The powerful of this factorization is that we can apply the decomposition even if we have a non-square matrix, so, unlike by the Eigen Value Decomposition, we can use SVD with every matrix. More formally the SVD is defined:

A=U \Sigma V^T

where A is the matrix on which we want to get the decomposition:

$U$ and $V$ are the orthonormal matrix, i.e. $U^T U = I$ and $V^T V = I$ , and they are composed respectevely by columns called left and right singular verctors
$\Sigma$ is the diagonal matrix composed by singular values

Singular vectors and singular values are analogous to eigenvectors and eigenvalues. Remember that eigenvectors represent the behavior of a matrix on specific directions, while eigenvalues define how much the matrix stretches or shrinks along those directions. Similarly, singular values describe how much certain directions are scaled (not necessarily orthogonal) by the matrix, and singular vectors represent those directions. This is very useful, as we’ll see.

# For further insights and evidence on these topics I recommend reading my post about the algebra used in machine learning or any algebra book. It is really interesting!

The low-rank approximation (Eckart-Young approximation)

As I said previously, the main goal of the experiment is to calculate the low-rank approximation of the dataset matrix, where k is the rank of the matrix. This technique is used in different cases:

Compression data: a low-rank approximation return, as a result, a compressed version of the data. This is used for image compression, for instance. Assuming that $A$ is the matrix where each item represents a pixel of the image, we can use the low-rank approximation to reduce the number of pixel, but we guarantee that the image is understandable.
Denoising: we clear up the signal by useless information that disrupts the signals.
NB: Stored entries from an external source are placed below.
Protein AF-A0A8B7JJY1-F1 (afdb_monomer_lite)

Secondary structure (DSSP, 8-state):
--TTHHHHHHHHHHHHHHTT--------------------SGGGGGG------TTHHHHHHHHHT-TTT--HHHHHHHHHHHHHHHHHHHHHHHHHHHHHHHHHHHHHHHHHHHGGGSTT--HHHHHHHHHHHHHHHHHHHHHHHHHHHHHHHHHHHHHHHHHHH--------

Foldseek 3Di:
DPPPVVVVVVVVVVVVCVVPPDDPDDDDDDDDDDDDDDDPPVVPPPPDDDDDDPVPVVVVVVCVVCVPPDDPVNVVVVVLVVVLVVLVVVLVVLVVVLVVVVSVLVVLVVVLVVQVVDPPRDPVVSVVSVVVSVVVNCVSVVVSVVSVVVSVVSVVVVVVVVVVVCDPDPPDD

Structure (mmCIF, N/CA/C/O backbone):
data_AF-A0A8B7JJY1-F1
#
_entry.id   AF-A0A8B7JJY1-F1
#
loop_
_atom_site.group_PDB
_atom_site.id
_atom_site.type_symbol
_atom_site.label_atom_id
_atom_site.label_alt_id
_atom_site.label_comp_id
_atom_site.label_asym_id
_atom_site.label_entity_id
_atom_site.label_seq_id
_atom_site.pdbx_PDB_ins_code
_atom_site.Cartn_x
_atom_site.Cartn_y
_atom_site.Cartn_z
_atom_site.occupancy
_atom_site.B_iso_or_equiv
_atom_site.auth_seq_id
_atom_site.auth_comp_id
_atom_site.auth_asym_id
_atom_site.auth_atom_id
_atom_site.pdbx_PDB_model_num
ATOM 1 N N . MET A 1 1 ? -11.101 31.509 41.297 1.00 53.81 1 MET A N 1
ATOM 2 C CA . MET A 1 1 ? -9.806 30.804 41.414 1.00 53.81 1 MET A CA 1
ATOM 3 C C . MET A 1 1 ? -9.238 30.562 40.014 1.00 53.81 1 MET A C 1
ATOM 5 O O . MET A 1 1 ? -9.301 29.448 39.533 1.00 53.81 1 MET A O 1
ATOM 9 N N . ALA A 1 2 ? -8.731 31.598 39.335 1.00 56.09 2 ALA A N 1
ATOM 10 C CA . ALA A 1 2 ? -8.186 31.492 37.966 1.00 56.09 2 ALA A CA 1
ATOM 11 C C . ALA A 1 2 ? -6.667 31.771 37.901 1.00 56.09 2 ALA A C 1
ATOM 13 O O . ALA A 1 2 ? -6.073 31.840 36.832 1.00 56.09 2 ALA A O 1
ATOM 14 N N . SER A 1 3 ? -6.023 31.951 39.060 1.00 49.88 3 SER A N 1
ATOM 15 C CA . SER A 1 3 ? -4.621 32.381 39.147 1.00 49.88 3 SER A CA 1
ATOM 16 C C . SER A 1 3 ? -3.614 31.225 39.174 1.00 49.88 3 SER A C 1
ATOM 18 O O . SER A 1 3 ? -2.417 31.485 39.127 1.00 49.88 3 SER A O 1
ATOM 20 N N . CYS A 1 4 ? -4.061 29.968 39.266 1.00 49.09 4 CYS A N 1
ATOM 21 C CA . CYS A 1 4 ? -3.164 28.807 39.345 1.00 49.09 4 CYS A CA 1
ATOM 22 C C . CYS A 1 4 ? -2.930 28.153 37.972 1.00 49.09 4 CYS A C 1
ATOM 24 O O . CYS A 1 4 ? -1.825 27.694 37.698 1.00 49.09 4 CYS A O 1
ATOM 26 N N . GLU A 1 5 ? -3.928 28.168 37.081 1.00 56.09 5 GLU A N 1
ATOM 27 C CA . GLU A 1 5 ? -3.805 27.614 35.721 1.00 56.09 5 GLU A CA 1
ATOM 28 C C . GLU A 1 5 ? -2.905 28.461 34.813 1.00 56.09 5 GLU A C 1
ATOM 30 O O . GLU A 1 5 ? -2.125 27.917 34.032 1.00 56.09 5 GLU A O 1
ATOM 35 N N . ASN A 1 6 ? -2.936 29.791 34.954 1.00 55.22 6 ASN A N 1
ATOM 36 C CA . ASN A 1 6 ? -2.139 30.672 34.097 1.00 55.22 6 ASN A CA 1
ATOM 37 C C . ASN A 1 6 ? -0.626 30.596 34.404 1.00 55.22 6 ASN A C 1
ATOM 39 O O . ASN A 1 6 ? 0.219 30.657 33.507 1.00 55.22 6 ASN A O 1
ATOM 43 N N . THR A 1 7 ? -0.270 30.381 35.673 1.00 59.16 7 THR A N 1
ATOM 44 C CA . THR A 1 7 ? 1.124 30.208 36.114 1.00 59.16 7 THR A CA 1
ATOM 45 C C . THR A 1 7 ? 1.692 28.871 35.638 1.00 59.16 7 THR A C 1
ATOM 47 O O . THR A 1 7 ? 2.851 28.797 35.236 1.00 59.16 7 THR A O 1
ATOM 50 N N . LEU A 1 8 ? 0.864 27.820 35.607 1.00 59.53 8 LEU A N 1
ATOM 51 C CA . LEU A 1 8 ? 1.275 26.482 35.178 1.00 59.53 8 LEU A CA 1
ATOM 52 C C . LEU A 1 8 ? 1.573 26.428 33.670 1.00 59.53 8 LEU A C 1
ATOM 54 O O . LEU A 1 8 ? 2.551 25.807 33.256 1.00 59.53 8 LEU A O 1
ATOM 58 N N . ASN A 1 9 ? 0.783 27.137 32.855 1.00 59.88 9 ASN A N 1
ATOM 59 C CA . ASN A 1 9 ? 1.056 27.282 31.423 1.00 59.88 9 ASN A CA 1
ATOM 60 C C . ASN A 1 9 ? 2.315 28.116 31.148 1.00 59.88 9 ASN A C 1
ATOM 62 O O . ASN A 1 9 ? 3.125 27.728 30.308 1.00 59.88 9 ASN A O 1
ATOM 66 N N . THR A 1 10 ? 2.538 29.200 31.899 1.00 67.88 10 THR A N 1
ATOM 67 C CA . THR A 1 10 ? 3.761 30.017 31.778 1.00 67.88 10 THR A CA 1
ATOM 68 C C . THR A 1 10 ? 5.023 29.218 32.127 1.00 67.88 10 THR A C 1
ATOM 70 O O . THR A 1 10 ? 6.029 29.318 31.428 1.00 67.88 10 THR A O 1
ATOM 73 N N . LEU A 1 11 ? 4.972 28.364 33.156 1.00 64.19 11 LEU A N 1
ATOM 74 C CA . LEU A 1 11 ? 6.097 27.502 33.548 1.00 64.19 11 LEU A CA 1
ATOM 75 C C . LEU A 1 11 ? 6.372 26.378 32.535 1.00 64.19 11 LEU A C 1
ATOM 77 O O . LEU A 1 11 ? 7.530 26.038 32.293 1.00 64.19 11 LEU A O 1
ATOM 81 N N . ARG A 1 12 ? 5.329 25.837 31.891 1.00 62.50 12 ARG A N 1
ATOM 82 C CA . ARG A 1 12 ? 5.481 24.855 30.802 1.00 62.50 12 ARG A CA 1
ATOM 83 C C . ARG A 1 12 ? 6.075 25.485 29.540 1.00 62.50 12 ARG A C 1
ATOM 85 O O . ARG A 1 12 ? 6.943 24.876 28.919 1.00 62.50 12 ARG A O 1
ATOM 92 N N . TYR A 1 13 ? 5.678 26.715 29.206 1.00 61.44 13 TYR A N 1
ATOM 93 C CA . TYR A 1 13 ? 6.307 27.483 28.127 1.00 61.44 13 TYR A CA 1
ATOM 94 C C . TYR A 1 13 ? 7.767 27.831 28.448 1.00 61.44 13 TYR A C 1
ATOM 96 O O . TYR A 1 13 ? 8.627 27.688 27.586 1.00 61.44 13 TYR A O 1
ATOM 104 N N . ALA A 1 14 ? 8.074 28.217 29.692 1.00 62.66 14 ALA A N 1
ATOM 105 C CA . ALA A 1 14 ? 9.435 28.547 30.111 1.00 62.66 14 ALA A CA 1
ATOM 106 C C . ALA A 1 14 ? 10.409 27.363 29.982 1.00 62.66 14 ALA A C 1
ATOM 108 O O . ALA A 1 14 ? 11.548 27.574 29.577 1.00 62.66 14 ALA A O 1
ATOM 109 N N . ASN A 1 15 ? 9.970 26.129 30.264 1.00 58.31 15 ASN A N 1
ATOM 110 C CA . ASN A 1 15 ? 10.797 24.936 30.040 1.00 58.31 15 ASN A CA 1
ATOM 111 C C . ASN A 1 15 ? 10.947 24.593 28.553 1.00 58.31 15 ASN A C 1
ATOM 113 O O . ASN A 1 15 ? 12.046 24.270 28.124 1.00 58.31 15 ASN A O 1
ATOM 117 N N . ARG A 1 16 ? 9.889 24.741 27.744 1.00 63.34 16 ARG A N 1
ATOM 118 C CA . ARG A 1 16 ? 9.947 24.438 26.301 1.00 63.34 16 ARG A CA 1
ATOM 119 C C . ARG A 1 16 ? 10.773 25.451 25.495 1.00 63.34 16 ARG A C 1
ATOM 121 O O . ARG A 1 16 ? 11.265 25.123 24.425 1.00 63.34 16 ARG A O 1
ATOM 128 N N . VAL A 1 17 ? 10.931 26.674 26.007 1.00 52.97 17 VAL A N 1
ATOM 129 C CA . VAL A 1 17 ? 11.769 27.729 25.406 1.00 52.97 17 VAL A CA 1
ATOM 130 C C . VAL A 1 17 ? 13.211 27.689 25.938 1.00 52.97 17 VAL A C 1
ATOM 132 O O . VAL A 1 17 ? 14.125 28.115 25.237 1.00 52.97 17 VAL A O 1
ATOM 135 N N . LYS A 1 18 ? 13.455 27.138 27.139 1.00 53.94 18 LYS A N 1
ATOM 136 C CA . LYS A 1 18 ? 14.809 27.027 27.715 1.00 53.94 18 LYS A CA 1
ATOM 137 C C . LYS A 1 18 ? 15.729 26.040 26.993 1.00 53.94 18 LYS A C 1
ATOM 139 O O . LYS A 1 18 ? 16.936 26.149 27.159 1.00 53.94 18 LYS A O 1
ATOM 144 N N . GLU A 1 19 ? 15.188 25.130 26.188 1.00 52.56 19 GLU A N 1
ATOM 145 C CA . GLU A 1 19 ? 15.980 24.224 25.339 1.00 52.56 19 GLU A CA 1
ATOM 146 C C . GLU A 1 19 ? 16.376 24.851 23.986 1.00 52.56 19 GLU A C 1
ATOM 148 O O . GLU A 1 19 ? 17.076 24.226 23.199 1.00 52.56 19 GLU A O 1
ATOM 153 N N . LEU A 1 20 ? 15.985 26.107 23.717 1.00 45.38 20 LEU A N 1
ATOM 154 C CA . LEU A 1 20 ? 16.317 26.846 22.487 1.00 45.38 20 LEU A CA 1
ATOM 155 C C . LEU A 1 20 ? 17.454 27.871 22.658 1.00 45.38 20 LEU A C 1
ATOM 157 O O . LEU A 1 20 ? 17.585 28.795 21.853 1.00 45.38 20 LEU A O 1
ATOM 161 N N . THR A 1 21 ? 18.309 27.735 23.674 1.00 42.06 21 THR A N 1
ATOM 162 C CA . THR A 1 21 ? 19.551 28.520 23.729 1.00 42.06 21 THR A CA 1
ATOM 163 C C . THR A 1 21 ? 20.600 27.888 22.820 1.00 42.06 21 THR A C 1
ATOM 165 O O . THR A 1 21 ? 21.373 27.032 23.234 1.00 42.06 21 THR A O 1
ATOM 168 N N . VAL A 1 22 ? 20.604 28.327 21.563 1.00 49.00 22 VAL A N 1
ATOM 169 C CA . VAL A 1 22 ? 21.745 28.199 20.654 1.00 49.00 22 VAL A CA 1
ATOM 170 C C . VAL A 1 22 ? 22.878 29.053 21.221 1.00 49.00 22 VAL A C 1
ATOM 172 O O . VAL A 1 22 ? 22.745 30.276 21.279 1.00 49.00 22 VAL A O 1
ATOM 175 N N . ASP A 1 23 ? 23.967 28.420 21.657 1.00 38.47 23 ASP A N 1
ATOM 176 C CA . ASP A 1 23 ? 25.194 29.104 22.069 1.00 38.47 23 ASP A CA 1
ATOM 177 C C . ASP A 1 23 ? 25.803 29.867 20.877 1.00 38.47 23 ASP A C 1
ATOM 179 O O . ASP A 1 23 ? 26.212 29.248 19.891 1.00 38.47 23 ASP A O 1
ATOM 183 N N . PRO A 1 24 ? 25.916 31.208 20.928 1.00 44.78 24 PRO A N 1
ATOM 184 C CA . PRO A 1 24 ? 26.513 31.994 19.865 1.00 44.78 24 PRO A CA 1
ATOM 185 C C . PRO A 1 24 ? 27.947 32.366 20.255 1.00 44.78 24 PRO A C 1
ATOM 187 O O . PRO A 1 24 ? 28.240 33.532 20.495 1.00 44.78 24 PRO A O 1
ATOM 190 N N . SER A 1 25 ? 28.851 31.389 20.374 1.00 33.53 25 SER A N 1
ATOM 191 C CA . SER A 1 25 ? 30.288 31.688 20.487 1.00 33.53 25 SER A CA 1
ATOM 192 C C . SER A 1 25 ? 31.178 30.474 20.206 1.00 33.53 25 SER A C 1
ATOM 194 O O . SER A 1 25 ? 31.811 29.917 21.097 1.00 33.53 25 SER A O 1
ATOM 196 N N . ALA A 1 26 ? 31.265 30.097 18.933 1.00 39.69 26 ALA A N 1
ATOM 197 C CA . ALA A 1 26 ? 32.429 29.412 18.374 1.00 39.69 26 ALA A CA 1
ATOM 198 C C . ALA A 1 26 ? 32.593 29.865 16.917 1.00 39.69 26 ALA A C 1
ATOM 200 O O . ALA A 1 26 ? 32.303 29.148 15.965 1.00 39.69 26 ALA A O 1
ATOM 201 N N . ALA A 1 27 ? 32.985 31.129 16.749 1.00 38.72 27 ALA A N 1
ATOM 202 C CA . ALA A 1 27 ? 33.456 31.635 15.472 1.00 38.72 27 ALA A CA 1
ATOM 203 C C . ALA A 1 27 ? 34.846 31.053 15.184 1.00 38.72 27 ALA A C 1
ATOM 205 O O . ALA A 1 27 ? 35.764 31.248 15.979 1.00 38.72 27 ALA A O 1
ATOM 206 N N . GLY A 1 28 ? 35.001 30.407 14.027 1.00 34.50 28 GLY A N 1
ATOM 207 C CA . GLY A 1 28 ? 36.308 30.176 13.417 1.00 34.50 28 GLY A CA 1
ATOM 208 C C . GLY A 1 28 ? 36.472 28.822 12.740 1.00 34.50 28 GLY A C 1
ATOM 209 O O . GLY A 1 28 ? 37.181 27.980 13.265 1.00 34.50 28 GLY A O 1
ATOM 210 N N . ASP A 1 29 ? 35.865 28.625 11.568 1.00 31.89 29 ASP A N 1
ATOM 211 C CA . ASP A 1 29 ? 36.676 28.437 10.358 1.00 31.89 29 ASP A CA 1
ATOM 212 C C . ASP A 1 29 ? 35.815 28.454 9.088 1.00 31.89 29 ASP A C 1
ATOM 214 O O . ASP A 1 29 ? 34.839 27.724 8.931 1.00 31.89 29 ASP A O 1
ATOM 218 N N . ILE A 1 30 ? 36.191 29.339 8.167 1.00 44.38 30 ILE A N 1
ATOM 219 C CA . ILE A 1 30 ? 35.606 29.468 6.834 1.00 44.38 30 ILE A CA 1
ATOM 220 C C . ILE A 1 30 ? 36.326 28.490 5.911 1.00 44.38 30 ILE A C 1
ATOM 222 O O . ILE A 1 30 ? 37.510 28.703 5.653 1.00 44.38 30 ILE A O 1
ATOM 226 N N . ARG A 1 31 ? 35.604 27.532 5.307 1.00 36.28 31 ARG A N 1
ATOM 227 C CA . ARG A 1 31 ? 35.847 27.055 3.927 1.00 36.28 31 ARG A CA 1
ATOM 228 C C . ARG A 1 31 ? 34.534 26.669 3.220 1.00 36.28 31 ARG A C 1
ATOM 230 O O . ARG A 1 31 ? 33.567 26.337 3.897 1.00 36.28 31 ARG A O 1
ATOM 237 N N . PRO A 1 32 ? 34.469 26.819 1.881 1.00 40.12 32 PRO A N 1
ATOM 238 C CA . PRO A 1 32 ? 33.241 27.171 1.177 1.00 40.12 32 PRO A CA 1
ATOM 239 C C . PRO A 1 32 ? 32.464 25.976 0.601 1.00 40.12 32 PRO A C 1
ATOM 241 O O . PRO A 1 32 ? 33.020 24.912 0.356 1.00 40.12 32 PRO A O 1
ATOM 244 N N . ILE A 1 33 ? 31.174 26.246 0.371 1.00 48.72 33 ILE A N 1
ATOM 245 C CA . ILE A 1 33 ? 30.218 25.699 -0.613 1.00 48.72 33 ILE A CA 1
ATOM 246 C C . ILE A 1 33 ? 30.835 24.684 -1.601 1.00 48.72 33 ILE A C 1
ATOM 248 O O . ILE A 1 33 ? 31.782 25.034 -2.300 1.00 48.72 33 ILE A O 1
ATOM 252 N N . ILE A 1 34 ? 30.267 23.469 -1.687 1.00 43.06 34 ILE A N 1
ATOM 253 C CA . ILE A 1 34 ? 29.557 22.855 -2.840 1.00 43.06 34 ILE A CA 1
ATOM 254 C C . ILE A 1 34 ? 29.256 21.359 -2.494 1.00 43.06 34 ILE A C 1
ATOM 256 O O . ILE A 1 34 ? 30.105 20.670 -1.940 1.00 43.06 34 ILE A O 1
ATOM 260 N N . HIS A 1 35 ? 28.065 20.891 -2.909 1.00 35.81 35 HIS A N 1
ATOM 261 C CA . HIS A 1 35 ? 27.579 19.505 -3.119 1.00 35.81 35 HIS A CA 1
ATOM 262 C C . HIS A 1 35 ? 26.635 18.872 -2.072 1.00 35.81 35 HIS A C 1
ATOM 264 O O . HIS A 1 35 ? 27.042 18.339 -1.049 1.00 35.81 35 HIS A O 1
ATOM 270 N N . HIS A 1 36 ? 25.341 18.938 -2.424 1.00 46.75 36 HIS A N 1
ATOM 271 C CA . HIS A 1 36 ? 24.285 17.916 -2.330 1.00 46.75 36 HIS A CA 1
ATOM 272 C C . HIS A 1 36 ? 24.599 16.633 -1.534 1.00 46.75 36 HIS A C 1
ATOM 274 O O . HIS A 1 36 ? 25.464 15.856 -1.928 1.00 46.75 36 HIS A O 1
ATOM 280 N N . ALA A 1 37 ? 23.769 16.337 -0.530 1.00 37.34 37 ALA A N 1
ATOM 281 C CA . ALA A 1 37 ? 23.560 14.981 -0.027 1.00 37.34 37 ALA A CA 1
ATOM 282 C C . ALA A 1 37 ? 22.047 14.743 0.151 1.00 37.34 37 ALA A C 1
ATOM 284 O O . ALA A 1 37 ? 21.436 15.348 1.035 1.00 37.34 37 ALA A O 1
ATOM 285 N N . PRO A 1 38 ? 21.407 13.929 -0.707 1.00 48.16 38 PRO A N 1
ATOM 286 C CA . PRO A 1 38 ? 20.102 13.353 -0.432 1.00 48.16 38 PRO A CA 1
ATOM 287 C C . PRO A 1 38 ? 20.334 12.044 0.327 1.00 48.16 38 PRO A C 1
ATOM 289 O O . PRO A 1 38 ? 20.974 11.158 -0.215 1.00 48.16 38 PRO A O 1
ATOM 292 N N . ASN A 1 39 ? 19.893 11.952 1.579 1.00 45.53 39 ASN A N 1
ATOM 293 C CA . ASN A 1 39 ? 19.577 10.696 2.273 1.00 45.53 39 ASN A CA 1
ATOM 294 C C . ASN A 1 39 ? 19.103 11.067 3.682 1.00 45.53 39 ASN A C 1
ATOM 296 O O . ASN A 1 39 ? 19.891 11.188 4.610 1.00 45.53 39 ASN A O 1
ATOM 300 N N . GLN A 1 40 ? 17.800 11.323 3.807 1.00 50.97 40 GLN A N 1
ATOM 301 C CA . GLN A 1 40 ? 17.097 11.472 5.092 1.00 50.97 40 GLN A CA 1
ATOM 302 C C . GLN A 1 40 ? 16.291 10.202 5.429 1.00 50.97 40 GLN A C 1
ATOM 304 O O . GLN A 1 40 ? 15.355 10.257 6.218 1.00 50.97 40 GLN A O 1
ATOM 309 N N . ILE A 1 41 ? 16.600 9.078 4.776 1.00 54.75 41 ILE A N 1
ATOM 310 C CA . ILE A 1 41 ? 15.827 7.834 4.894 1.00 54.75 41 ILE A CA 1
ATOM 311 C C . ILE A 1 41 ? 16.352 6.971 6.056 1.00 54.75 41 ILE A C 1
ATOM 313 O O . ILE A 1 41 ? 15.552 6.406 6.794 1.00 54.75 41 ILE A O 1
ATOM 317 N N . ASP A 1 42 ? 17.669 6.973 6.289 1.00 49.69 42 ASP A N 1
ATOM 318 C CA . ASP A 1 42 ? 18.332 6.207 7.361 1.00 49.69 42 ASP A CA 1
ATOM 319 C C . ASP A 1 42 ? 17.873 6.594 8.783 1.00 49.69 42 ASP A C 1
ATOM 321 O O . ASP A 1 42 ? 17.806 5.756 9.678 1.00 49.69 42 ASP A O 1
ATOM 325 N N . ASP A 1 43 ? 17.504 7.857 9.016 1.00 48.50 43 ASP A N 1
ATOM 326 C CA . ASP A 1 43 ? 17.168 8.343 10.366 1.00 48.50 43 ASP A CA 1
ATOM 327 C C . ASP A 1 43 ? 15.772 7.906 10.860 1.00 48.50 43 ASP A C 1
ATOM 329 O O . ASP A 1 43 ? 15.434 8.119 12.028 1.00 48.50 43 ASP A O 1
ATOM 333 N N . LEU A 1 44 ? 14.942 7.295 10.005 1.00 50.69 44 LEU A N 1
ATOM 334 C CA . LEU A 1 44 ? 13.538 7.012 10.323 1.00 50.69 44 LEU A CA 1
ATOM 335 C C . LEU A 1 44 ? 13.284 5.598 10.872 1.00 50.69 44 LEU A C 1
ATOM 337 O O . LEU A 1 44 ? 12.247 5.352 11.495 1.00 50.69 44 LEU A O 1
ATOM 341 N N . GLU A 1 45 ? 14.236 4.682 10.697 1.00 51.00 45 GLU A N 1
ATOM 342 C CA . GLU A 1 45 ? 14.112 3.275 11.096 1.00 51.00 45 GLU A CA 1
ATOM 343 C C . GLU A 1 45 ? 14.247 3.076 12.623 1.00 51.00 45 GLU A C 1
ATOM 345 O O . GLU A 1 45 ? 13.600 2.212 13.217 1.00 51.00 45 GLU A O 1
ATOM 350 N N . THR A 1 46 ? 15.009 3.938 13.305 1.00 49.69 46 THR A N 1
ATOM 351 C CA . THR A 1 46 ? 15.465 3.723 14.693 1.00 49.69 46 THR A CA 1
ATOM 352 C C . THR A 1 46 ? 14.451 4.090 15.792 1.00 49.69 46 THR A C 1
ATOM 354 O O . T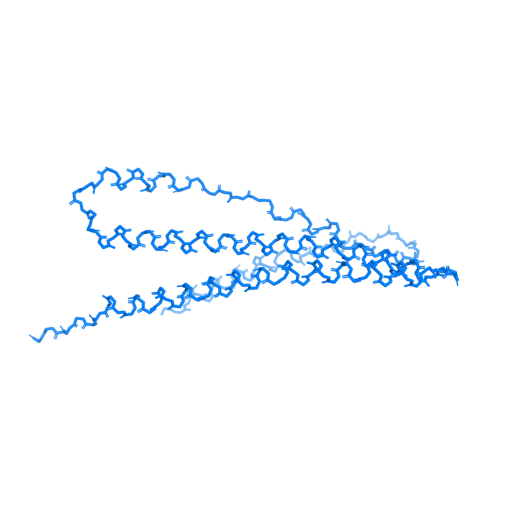HR A 1 46 ? 14.720 3.885 16.975 1.00 49.69 46 THR A O 1
ATOM 357 N N . GLN A 1 47 ? 13.283 4.649 15.457 1.00 49.25 47 GLN A N 1
ATOM 358 C CA . GLN A 1 47 ? 12.389 5.268 16.453 1.00 49.25 47 GLN A CA 1
ATOM 359 C C . GLN A 1 47 ? 11.287 4.345 17.015 1.00 49.25 47 GLN A C 1
ATOM 361 O O . GLN A 1 47 ? 10.674 4.676 18.030 1.00 49.25 47 GLN A O 1
ATOM 366 N N . TRP A 1 48 ? 11.022 3.184 16.409 1.00 54.06 48 TRP A N 1
ATOM 367 C CA . TRP A 1 48 ? 9.759 2.456 16.641 1.00 54.06 48 TRP A CA 1
ATOM 368 C C . TRP A 1 48 ? 9.895 1.096 17.348 1.00 54.06 48 TRP A C 1
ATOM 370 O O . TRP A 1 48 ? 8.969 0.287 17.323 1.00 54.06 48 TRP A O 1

In this scenario, a low-rank approximation allows to get the true signal without the noise. Consequently, the matrix becomes more informative than its original form. This is what we want to do in this experiment.

In order to do the low-rank approximation we assume that the matrix $A$ has as dimension $n \times m$ (where n is the number of row and m the number of columns), so the rank r will be $r = min(n,m)$ (assuming that every row and column is linear independent between each other), so the low-rank approximation consists to find:

A_k = U_k \Sigma_k V_k^T

At the end of this operation we’ll get a matrix with rank $k$ . Doesn’t sound too hard, isn’t it?

Let’s talk about the data

In this experiment, the dataset measures the $O_3$ levels in the air in a specific area. The dataset that we’ll use contains two different datasets:

Reference Station dataset: it is the dataset of the values measured by the sensors in the station. These values are considered the most reliable.
Sensors dataset: it is the dataset of the values measured by the Low Cost Sensors (LCSs)

The goal is to obtain the best approximation of the reference dataset using the MLR and SVR datasets. Now we’ll see how.

The data describe measurements from May 10th, 2017 to October 5th, 2017, and theoretically, the system takes new values every hour (24 measures in total). Not all days are complete, thus, those days were not considered for denoising.

For this project, like most code in machine learning, I used Python. The following libraries will be used:

import numpy as np # for algebric operations
import csv # for reading and writing CSV files
import matplotlib.pyplot as plt # for data visualization
from sklearn.metrics import r2_score # for calculating R-squared score

The following code show how I got only the full days:

import csv

sensor_data = "data-HW2.csv"

days_to_remove = []
with open(sensor_data, "r") as dataset_file:
    reader = csv.reader(dataset_file)
    dataset = list(reader)
    index = 0
    counter = 0
    days = 0
    current_date = "10/05/2017"
    diff = False
    for row in dataset:
        if index > 0: 
            date = row[0].split(' ')[0]

            if diff:
                if counter == 24:
                    days += 1
                else:
                    days_to_remove.append(current_date)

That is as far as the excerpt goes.